The MOH stated that an agreement had been reached to operate on 200 children at a cost of RM10,000 for each child over a period of one year excluding incidental costs. These costs would be probably flight fares, food, accommodation, etc which may put the cost at about RM15,000 or more, provided there are no complications. Paediatric cardiac surgical cases are generally divided into cyanotic and acyanotic babies, meaning blue and non-blue babies. It is the blue babies that are difficult to manage, are costlier to operate on and generally would require complex surgery including initial palliative surgery if expertise for complete correction is not available in the first instance.

The Ministry could:

1. Outsource non-blue baby and palliative surgery for blue babies to local private hospitals at a competitive price as this will be logistically more suitable for the family. Blue babies that will require complex staged surgery could perhaps be flown to Bangalore although there will be risks involved for the 3 hour flight and that perilous road journey to the Narayana itself.

2. Alternatively it could ask local surgeons or their surgical teams in “not so busy” private hospitals to operate in the Ministry’s government units so that there are savings in consumables and theater time. Since the Ministry has the infrastructure but not the staff, perioperative care could also be contracted out.

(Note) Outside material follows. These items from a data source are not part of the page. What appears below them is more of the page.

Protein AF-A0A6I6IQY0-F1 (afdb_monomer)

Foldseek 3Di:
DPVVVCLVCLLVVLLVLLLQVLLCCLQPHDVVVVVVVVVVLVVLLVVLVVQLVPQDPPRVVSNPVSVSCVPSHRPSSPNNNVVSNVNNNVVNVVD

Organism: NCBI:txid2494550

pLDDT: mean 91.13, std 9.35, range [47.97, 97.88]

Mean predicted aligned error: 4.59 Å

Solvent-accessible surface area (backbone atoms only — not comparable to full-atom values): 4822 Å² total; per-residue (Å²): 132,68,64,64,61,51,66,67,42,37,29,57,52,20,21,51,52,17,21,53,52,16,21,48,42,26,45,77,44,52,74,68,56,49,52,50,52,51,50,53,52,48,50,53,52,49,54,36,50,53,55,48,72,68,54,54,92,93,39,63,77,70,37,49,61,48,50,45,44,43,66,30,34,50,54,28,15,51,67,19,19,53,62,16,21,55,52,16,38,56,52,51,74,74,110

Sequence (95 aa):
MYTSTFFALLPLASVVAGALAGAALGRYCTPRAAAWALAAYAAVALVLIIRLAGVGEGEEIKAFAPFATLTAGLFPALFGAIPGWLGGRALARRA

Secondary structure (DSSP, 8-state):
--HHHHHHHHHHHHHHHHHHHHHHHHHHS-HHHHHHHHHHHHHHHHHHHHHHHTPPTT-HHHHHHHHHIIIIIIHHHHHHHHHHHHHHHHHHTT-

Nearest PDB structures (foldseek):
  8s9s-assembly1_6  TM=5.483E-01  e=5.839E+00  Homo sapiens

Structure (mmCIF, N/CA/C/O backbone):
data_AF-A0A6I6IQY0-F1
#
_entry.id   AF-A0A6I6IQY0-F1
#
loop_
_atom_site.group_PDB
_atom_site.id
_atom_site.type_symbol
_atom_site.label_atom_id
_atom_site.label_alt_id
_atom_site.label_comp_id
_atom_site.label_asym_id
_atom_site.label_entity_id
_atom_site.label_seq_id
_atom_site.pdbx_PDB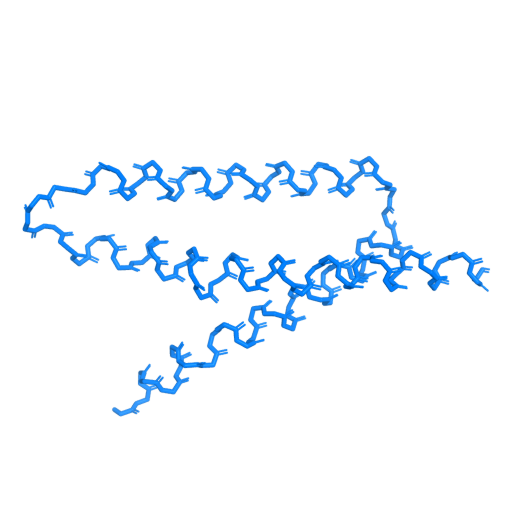_ins_code
_atom_site.Cartn_x
_atom_site.Cartn_y
_atom_site.Cartn_z
_atom_site.occupancy
_atom_site.B_iso_or_equiv
_atom_site.auth_seq_id
_atom_site.auth_comp_id
_atom_site.auth_asym_id
_atom_site.auth_atom_id
_atom_site.pdbx_PDB_model_num
ATOM 1 N N . MET A 1 1 ? -2.996 -13.822 -26.123 1.00 47.97 1 MET A N 1
ATOM 2 C CA . MET A 1 1 ? -4.304 -13.169 -25.881 1.00 47.97 1 MET A CA 1
ATOM 3 C C . MET A 1 1 ? -4.716 -13.074 -24.403 1.00 47.97 1 MET A C 1
ATOM 5 O O . MET A 1 1 ? -5.719 -12.434 -24.139 1.00 47.97 1 MET A O 1
ATOM 9 N N . TYR A 1 2 ? -3.958 -13.601 -23.428 1.00 53.12 2 TYR A N 1
ATOM 10 C CA . TYR A 1 2 ? -4.311 -13.508 -21.993 1.00 53.12 2 TYR A CA 1
ATOM 11 C C . TYR A 1 2 ? -3.814 -12.237 -21.276 1.00 53.12 2 TYR A C 1
ATOM 13 O O . TYR A 1 2 ? -4.254 -11.927 -20.173 1.00 53.12 2 TYR A O 1
ATOM 21 N N . THR A 1 3 ? -2.902 -11.484 -21.892 1.00 58.94 3 THR A N 1
ATOM 22 C CA . THR A 1 3 ? -2.242 -10.331 -21.268 1.00 58.94 3 THR A CA 1
ATOM 23 C C . THR A 1 3 ? -3.150 -9.105 -21.131 1.00 58.94 3 THR A C 1
ATOM 25 O O . THR A 1 3 ? -3.023 -8.390 -20.143 1.00 58.94 3 THR A O 1
ATOM 28 N N . SER A 1 4 ? -4.100 -8.863 -22.047 1.00 62.19 4 SER A N 1
ATOM 29 C CA . SER A 1 4 ? -4.964 -7.669 -21.968 1.00 62.19 4 SER A CA 1
ATOM 30 C C . SER A 1 4 ? -5.964 -7.746 -20.813 1.00 62.19 4 SER A C 1
ATOM 32 O O . SER A 1 4 ? -6.118 -6.781 -20.070 1.00 62.19 4 SER A O 1
ATOM 34 N N . THR A 1 5 ? -6.594 -8.905 -20.607 1.00 75.12 5 THR A N 1
ATOM 35 C CA . THR A 1 5 ? -7.555 -9.114 -19.516 1.00 75.12 5 THR A CA 1
ATOM 36 C C . THR A 1 5 ? -6.880 -9.026 -18.150 1.00 75.12 5 THR A C 1
ATOM 38 O O . THR A 1 5 ? -7.447 -8.453 -17.226 1.00 75.12 5 THR A O 1
ATOM 41 N N . PHE A 1 6 ? -5.648 -9.532 -18.027 1.00 75.44 6 PHE A N 1
ATOM 42 C CA . PHE A 1 6 ? -4.882 -9.437 -16.786 1.00 7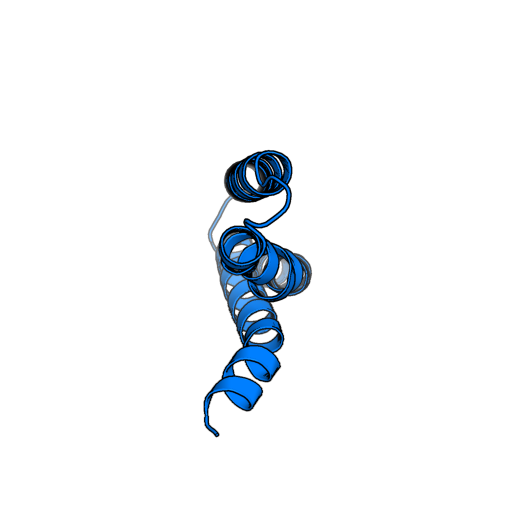5.44 6 PHE A CA 1
ATOM 43 C C . PHE A 1 6 ? -4.625 -7.978 -16.381 1.00 75.44 6 PHE A C 1
ATOM 45 O O . PHE A 1 6 ? -4.975 -7.580 -15.271 1.00 75.44 6 PHE A O 1
ATOM 52 N N . PHE A 1 7 ? -4.087 -7.156 -17.290 1.00 74.56 7 PHE A N 1
ATOM 53 C CA . PHE A 1 7 ? -3.842 -5.737 -17.005 1.00 74.56 7 PHE A CA 1
ATOM 54 C C . PHE A 1 7 ? -5.135 -4.931 -16.819 1.00 74.56 7 PHE A C 1
ATOM 56 O O . PHE A 1 7 ? -5.140 -3.974 -16.051 1.00 74.56 7 PHE A O 1
ATOM 63 N N . ALA A 1 8 ? -6.239 -5.337 -17.455 1.00 82.25 8 ALA A N 1
ATOM 64 C CA . ALA A 1 8 ? -7.543 -4.703 -17.272 1.00 82.25 8 ALA A CA 1
ATOM 65 C C . ALA A 1 8 ? -8.167 -4.983 -15.891 1.00 82.25 8 ALA A C 1
ATOM 67 O O . ALA A 1 8 ? -8.850 -4.123 -15.340 1.00 82.25 8 ALA A O 1
ATOM 68 N N . LEU A 1 9 ? -7.935 -6.170 -15.320 1.00 89.69 9 LEU A N 1
ATOM 69 C CA . LEU A 1 9 ? -8.491 -6.563 -14.020 1.00 89.69 9 LEU A CA 1
ATOM 70 C C . LEU A 1 9 ? -7.606 -6.170 -12.836 1.00 89.69 9 LEU A C 1
ATOM 72 O O . LEU A 1 9 ? -8.102 -6.086 -11.713 1.00 89.69 9 LEU A O 1
ATOM 76 N N . LEU A 1 10 ? -6.319 -5.908 -13.072 1.00 90.75 10 LEU A N 1
ATOM 77 C CA . LEU A 1 10 ? -5.360 -5.576 -12.022 1.00 90.75 10 LEU A CA 1
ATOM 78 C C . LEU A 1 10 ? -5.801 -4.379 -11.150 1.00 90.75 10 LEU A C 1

3. Or it could invite foreign surgical teams or surgeons to operate at its heart units on a regular basis to do surgery. Cases that don’t require urgent surgery could be accumulated and be done on a regular monthly basis with our local surgeons and hospital staff looking after them. It would be a good learning experience for them although cases need to be carefully chosen.

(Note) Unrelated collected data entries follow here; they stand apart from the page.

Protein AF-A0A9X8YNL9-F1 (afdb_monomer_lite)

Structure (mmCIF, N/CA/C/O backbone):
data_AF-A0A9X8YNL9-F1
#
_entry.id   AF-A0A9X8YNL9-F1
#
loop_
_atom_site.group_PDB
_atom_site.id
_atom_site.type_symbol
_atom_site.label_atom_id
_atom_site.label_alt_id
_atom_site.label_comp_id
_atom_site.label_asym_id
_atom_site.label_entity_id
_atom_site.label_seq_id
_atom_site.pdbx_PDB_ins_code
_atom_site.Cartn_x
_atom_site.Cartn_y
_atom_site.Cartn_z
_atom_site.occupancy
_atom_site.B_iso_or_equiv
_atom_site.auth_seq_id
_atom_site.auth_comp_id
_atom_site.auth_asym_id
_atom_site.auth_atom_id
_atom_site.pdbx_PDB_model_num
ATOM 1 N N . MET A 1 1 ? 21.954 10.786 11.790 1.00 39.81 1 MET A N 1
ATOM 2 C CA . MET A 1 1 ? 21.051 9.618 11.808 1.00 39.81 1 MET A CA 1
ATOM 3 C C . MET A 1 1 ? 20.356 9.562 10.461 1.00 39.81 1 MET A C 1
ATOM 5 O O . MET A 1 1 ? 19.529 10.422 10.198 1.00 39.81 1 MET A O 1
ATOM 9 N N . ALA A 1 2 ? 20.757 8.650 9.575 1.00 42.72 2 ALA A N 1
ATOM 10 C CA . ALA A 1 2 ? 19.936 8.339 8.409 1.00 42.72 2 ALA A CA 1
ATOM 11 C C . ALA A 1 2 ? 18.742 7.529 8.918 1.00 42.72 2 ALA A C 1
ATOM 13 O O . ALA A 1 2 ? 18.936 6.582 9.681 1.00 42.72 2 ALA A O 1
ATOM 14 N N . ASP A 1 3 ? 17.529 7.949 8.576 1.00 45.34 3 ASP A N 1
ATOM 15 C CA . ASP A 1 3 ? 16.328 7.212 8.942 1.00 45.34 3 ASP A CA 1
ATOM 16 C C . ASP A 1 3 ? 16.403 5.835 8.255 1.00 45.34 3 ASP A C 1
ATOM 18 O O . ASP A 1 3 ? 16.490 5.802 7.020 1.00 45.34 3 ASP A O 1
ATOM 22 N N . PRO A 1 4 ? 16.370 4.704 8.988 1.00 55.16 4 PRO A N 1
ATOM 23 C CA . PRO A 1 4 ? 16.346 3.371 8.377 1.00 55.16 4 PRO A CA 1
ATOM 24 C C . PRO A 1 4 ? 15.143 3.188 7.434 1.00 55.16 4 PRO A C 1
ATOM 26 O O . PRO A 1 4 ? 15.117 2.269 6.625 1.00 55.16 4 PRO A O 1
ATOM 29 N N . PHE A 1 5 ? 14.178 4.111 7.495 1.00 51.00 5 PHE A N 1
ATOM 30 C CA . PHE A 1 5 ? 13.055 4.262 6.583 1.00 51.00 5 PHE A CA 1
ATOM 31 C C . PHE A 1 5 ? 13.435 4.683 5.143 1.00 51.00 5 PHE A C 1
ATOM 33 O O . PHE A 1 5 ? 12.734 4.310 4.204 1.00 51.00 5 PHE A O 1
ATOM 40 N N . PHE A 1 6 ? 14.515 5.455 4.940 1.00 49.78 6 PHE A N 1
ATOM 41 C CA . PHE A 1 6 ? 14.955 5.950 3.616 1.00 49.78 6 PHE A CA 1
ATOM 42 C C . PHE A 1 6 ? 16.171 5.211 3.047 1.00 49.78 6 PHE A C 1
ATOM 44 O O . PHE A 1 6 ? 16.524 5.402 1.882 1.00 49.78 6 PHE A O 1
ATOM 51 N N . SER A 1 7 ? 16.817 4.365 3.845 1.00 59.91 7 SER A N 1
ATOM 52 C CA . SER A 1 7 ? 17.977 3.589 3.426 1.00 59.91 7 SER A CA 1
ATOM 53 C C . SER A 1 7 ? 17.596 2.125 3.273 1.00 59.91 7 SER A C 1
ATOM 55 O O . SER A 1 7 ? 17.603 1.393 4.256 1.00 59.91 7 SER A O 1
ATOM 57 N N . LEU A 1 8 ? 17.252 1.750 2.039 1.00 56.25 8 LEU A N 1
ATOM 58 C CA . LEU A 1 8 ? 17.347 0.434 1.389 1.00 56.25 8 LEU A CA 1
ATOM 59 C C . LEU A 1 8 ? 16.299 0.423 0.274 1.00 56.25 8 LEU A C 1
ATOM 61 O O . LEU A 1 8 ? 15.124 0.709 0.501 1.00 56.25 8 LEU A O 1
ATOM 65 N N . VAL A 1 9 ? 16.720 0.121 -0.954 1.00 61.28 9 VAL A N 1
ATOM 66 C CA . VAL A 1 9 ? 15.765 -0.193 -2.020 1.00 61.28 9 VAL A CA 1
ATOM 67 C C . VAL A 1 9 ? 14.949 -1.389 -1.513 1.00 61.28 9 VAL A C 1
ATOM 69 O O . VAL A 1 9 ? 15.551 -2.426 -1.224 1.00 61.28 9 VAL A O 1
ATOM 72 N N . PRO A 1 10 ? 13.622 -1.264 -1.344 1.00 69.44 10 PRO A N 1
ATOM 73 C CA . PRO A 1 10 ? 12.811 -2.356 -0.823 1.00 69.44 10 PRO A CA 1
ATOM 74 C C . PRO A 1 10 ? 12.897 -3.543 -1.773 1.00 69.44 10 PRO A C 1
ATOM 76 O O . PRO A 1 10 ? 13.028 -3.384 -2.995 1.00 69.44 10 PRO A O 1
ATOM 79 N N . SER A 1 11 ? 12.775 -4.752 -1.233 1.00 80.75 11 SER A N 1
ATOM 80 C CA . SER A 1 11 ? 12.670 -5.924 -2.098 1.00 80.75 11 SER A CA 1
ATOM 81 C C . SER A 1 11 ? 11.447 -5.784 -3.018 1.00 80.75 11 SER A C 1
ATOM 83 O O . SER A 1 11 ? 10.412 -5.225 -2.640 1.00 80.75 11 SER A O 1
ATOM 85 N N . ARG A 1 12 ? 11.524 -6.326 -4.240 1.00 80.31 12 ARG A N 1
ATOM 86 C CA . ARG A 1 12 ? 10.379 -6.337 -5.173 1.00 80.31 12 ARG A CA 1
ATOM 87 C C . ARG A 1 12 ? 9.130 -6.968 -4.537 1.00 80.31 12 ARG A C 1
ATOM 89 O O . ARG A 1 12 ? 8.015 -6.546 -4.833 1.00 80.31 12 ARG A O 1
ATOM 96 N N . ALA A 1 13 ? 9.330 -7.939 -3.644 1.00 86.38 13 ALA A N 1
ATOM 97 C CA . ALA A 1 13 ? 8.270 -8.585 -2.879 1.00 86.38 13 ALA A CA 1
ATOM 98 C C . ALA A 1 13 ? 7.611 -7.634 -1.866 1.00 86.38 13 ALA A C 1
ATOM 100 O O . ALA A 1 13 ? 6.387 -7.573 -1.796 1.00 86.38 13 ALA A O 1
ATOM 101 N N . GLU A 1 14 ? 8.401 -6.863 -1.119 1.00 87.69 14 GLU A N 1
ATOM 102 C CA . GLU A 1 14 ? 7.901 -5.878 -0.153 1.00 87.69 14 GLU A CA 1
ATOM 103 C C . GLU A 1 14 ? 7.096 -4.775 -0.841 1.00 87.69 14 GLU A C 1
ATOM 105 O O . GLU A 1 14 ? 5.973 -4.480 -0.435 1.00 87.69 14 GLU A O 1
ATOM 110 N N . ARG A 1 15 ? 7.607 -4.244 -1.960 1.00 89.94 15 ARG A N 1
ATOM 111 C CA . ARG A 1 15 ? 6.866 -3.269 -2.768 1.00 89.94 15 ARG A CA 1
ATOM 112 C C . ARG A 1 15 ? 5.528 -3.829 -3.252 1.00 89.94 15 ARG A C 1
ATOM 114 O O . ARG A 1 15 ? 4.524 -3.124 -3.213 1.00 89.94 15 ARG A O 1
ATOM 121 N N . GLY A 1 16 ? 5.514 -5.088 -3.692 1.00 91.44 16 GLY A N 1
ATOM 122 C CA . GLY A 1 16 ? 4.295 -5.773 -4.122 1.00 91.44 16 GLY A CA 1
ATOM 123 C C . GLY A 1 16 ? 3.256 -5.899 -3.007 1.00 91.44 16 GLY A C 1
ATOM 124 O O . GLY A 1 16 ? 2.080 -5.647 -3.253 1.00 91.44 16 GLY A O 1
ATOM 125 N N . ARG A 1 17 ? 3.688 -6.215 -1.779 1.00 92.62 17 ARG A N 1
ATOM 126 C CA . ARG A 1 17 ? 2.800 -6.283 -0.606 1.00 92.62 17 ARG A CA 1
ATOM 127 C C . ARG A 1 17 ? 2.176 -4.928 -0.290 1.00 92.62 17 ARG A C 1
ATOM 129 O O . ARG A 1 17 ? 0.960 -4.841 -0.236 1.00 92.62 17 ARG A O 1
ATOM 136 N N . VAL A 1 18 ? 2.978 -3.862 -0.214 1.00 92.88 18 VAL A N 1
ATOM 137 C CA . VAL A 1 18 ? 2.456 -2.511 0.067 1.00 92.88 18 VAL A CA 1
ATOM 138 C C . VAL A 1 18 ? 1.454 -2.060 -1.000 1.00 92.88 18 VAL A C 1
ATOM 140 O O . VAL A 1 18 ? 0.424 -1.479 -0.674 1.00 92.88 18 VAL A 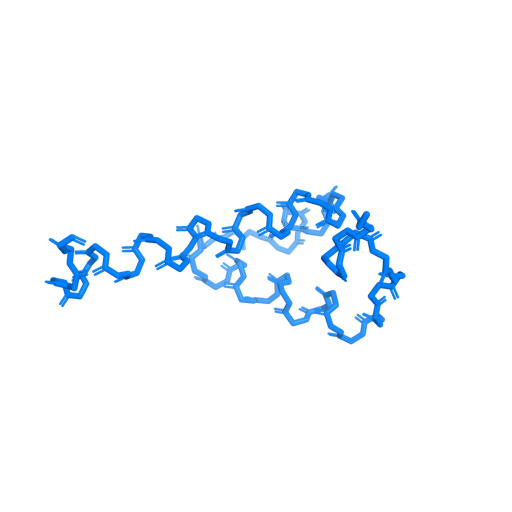O 1
ATOM 143 N N . ILE A 1 19 ? 1.717 -2.349 -2.277 1.00 94.00 19 ILE A N 1
ATOM 144 C CA . ILE A 1 19 ? 0.767 -2.067 -3.363 1.00 94.00 19 ILE A CA 1
ATOM 145 C C . ILE A 1 19 ? -0.540 -2.852 -3.168 1.00 94.00 19 ILE A C 1
ATOM 147 O O . ILE A 1 19 ? -1.618 -2.273 -3.299 1.00 94.00 19 ILE A O 1
ATOM 151 N N . ALA A 1 20 ? -0.467 -4.143 -2.837 1.00 94.19 20 ALA A N 1
ATOM 152 C CA . ALA A 1 20 ? -1.648 -4.966 -2.574 1.00 94.19 20 ALA A CA 1
ATOM 153 C C . ALA A 1 20 ? -2.459 -4.443 -1.372 1.00 94.19 20 ALA A C 1
ATOM 155 O O . ALA A 1 20 ? -3.675 -4.291 -1.466 1.00 94.19 20 ALA A O 1
ATOM 156 N N . ASP A 1 21 ? -1.787 -4.078 -0.281 1.00 94.12 21 ASP A N 1
ATOM 157 C CA . ASP A 1 21 ? -2.434 -3.551 0.922 1.00 94.12 21 ASP A CA 1
ATOM 158 C C . ASP A 1 21 ? -3.138 -2.215 0.639 1.00 94.12 21 ASP A C 1
ATOM 160 O O . ASP A 1 21 ? -4.284 -2.006 1.041 1.00 94.12 21 ASP A O 1
ATOM 164 N N . LEU A 1 22 ? -2.487 -1.318 -0.110 1.00 94.38 22 LEU A N 1
ATOM 165 C CA . LEU A 1 22 ? -3.057 -0.021 -0.485 1.00 94.38 22 LEU A CA 1
ATOM 166 C C . LEU A 1 22 ? -4.224 -0.145 -1.460 1.00 94.38 22 LEU A C 1
ATOM 168 O O . LEU A 1 22 ? -5.237 0.529 -1.280 1.00 94.38 22 LEU A O 1
ATOM 172 N N . THR A 1 23 ? -4.100 -1.004 -2.474 1.00 95.75 23 THR A N 1
ATOM 173 C CA . THR A 1 23 ? -5.195 -1.261 -3.425 1.00 95.75 23 THR A CA 1
ATOM 174 C C . THR A 1 23 ? -6.412 -1.838 -2.718 1.00 95.75 23 THR A C 1
ATOM 176 O O . THR A 1 23 ? -7.526 -1.382 -2.964 1.00 95.75 23 THR A O 1
ATOM 179 N N . PHE A 1 24 ? -6.212 -2.751 -1.766 1.00 94.19 24 PHE A N 1
ATOM 180 C CA . PHE A 1 24 ? -7.293 -3.277 -0.943 1.00 94.19 24 PHE A CA 1
ATOM 181 C C . PHE A 1 24 ? -7.919 -2.203 -0.038 1.00 94.19 24 PHE A C 1
ATOM 183 O O . PHE A 1 24 ? -9.139 -2.028 -0.042 1.00 94.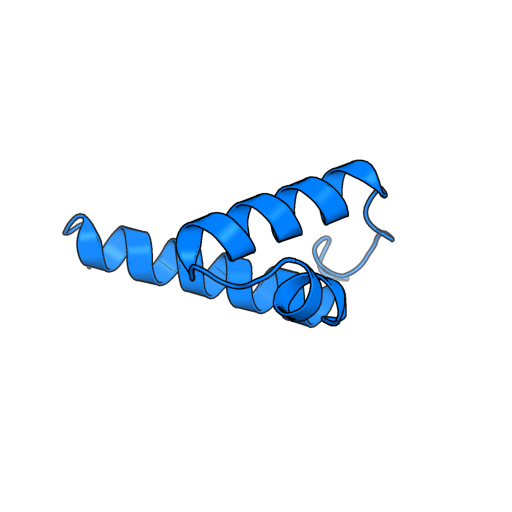19 24 PHE A O 1
ATOM 190 N N . PHE A 1 25 ? -7.104 -1.453 0.712 1.00 94.69 25 PHE A N 1
ATOM 191 C CA . PHE A 1 25 ? -7.589 -0.480 1.696 1.00 94.69 25 PHE A CA 1
ATOM 192 C C . PHE A 1 25 ? -8.320 0.707 1.054 1.00 94.69 25 PHE A C 1
ATOM 194 O O . PHE A 1 25 ? -9.409 1.077 1.497 1.00 94.69 25 PHE A O 1
ATOM 201 N N . TYR A 1 26 ? -7.737 1.297 0.007 1.00 94.25 26 TYR A N 1
ATOM 202 C CA . TYR A 1 26 ? -8.283 2.475 -0.674 1.00 94.25 26 TYR A CA 1
ATOM 203 C C . TYR A 1 26 ? -9.208 2.138 -1.848 1.00 94.25 26 TYR A C 1
ATOM 205 O O . TYR A 1 26 ? -9.776 3.049 -2.449 1.00 94.25 26 TYR A O 1
ATOM 213 N N . ARG A 1 27 ? -9.387 0.847 -2.166 1.00 94.81 27 ARG A N 1
ATOM 214 C CA . ARG A 1 27 ? -10.120 0.368 -3.352 1.00 94.81 27 ARG A CA 1
ATOM 215 C C . ARG A 1 27 ? -9.565 0.926 -4.665 1.00 94.81 27 ARG A C 1
ATOM 217 O O . ARG A 1 27 ? -10.316 1.181 -5.603 1.00 94.81 27 ARG A O 1
ATOM 224 N N . TRP A 1 28 ? -8.252 1.116 -4.716 1.00 93.62 28 TRP A N 1
ATOM 225 C CA . TRP A 1 28 ? -7.554 1.548 -5.920 1.00 93.62 28 TRP A CA 1
ATOM 226 C C . TRP A 1 28 ? -7.348 0.392 -6.892 1.00 93.62 28 TRP A C 1
ATOM 228 O O . TRP A 1 28 ? -7.163 -0.761 -6.496 1.00 93.62 28 TRP A O 1
ATOM 238 N N . GLY A 1 29 ? -7.301 0.718 -8.176 1.00 91.56 29 GLY A N 1
ATOM 239 C CA . GLY A 1 29 ? -6.807 -0.170 -9.210 1.00 91.56 29 GLY A CA 1
ATOM 240 C C . GLY A 1 29 ? -5.294 -0.412 -9.092 1.00 91.56 29 GLY A C 1
ATOM 241 O O . GLY A 1 29 ? -4.550 0.414 -8.553 1.00 91.56 29 GLY A O 1
ATOM 242 N N . PRO A 1 30 ? -4.788 -1.524 -9.658 1.00 84.75 30 PRO A N 1
ATOM 243 C CA . PRO A 1 30 ? -3.365 -1.867 -9.610 1.00 84.75 30 PRO A CA 1
ATOM 244 C C . PRO A 1 30 ? -2.468 -0.816 -10.284 1.00 84.75 30 PRO A C 1
ATOM 246 O O . PRO A 1 30 ? -1.320 -0.640 -9.879 1.00 84.75 30 PRO A O 1
ATOM 249 N N . ALA A 1 31 ? -2.985 -0.092 -11.282 1.00 87.81 31 ALA A N 1
ATOM 250 C CA . ALA A 1 31 ? -2.259 0.984 -11.952 1.00 87.81 31 ALA A CA 1
ATOM 251 C C . ALA A 1 31 ? -2.060 2.213 -11.050 1.00 87.81 31 ALA A C 1
ATOM 253 O O . ALA A 1 31 ? -0.976 2.793 -11.042 1.00 87.81 31 ALA A O 1
ATOM 254 N N . GLU A 1 32 ? -3.070 2.579 -10.258 1.00 90.06 32 GLU A N 1
ATOM 255 C CA . GLU A 1 32 ? -3.020 3.746 -9.371 1.00 90.06 32 GLU A CA 1
ATOM 256 C C . GLU A 1 32 ? -1.908 3.582 -8.331 1.00 90.06 32 GLU A C 1
ATOM 258 O O . GLU A 1 32 ? -0.993 4.401 -8.278 1.00 90.06 32 GLU A O 1
ATOM 263 N N . ALA A 1 33 ? -1.900 2.469 -7.591 1.00 88.62 33 ALA A N 1
ATOM 264 C CA . ALA A 1 33 ? -0.836 2.175 -6.631 1.00 88.62 33 ALA A CA 1
ATOM 265 C C . ALA A 1 33 ? 0.510 1.858 -7.312 1.00 88.62 33 ALA A C 1
ATOM 267 O O . ALA A 1 33 ? 1.564 2.272 -6.831 1.00 88.62 33 ALA A O 1
ATOM 268 N N . GLY A 1 34 ? 0.499 1.146 -8.443 1.00 89.12 34 GLY A N 1
ATOM 269 C CA . GLY A 1 34 ? 1.715 0.766 -9.167 1.00 89.12 34 GLY A CA 1
ATOM 270 C C . GLY A 1 34 ? 2.512 1.957 -9.707 1.00 89.12 34 GLY A C 1
ATOM 271 O O . GLY A 1 34 ? 3.742 1.888 -9.765 1.00 89.12 34 GLY A O 1
ATOM 272 N N . SER A 1 35 ? 1.822 3.052 -10.045 1.00 93.88 35 SER A N 1
ATOM 273 C CA . SER A 1 35 ? 2.422 4.295 -10.547 1.00 93.88 35 SER A CA 1
ATOM 274 C C . SER A 1 35 ? 3.175 5.109 -9.486 1.00 93.88 35 SER A C 1
ATOM 276 O O . SER A 1 35 ? 3.981 5.976 -9.828 1.00 93.88 35 SER A O 1
ATOM 278 N N . LEU A 1 36 ? 2.954 4.827 -8.199 1.00 92.31 36 LEU A N 1
ATOM 279 C CA . LEU A 1 36 ? 3.547 5.587 -7.105 1.00 92.31 36 LEU A CA 1
ATOM 280 C C . LEU A 1 36 ? 5.023 5.228 -6.896 1.00 92.31 36 LEU A C 1
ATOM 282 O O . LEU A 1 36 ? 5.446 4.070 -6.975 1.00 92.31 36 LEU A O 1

4. Or allow private hospitals to employ these foreign surgeons or teams directly and the Ministry outsources the work to these hospitals. Foreign medical staff, especially surgeons, anesthetists and cardiologists could be offered incentives like PR and citizenship etc so that they stay back in this country.

5. And importantly, the Universities and the MOH have to revise their training programs to ensure that Malaysia’s expertise in this area rises to match the number of patients in this country.

Whoever did this marketing for the Bangalore team may have done Shetty a large favour and a disservice to cardiac care in this country. But this story is the natural end result of a poorly managed service that saw no proper audit in cost production ratios. It is sad refection of the state of services in this country where for far too long the focus has been on constructing sophisticated infrastructure without paying attention to human development in direct contrast to India where the reverse has taken place.

Before the Minister dives into the uncharted National Health Financing Scheme, he should perhaps ponder if outsourcing healthcare to private hospitals that offer competitive pricing is a better option. The Ministry should refrain from reinventing the wheel all the time by building more heart units that only make contractors and suppliers rich, and instead save its financial resources and perhaps outsource its work to hospitals that provide a service at very cost effective prices. You can save a whole lot of money in places like Kota Kinabalu where instead of blowing 70 million ringgit, you can buy services from the Sabah Medical Center where its cardiac operating theater and 12 ICU beds are almost always lying idle.

Competition and innovation is the key to lower prices and better services. If the Malaysian public is to be saved, the confrontational policies of the previous Minister and DG must end. There must be greater cooperation between the large numbers of private doctors and the public service. Failure by Liow to handle this impasse effectively will ultimately see not only cardiac going India way but a whole lot more of other specialties.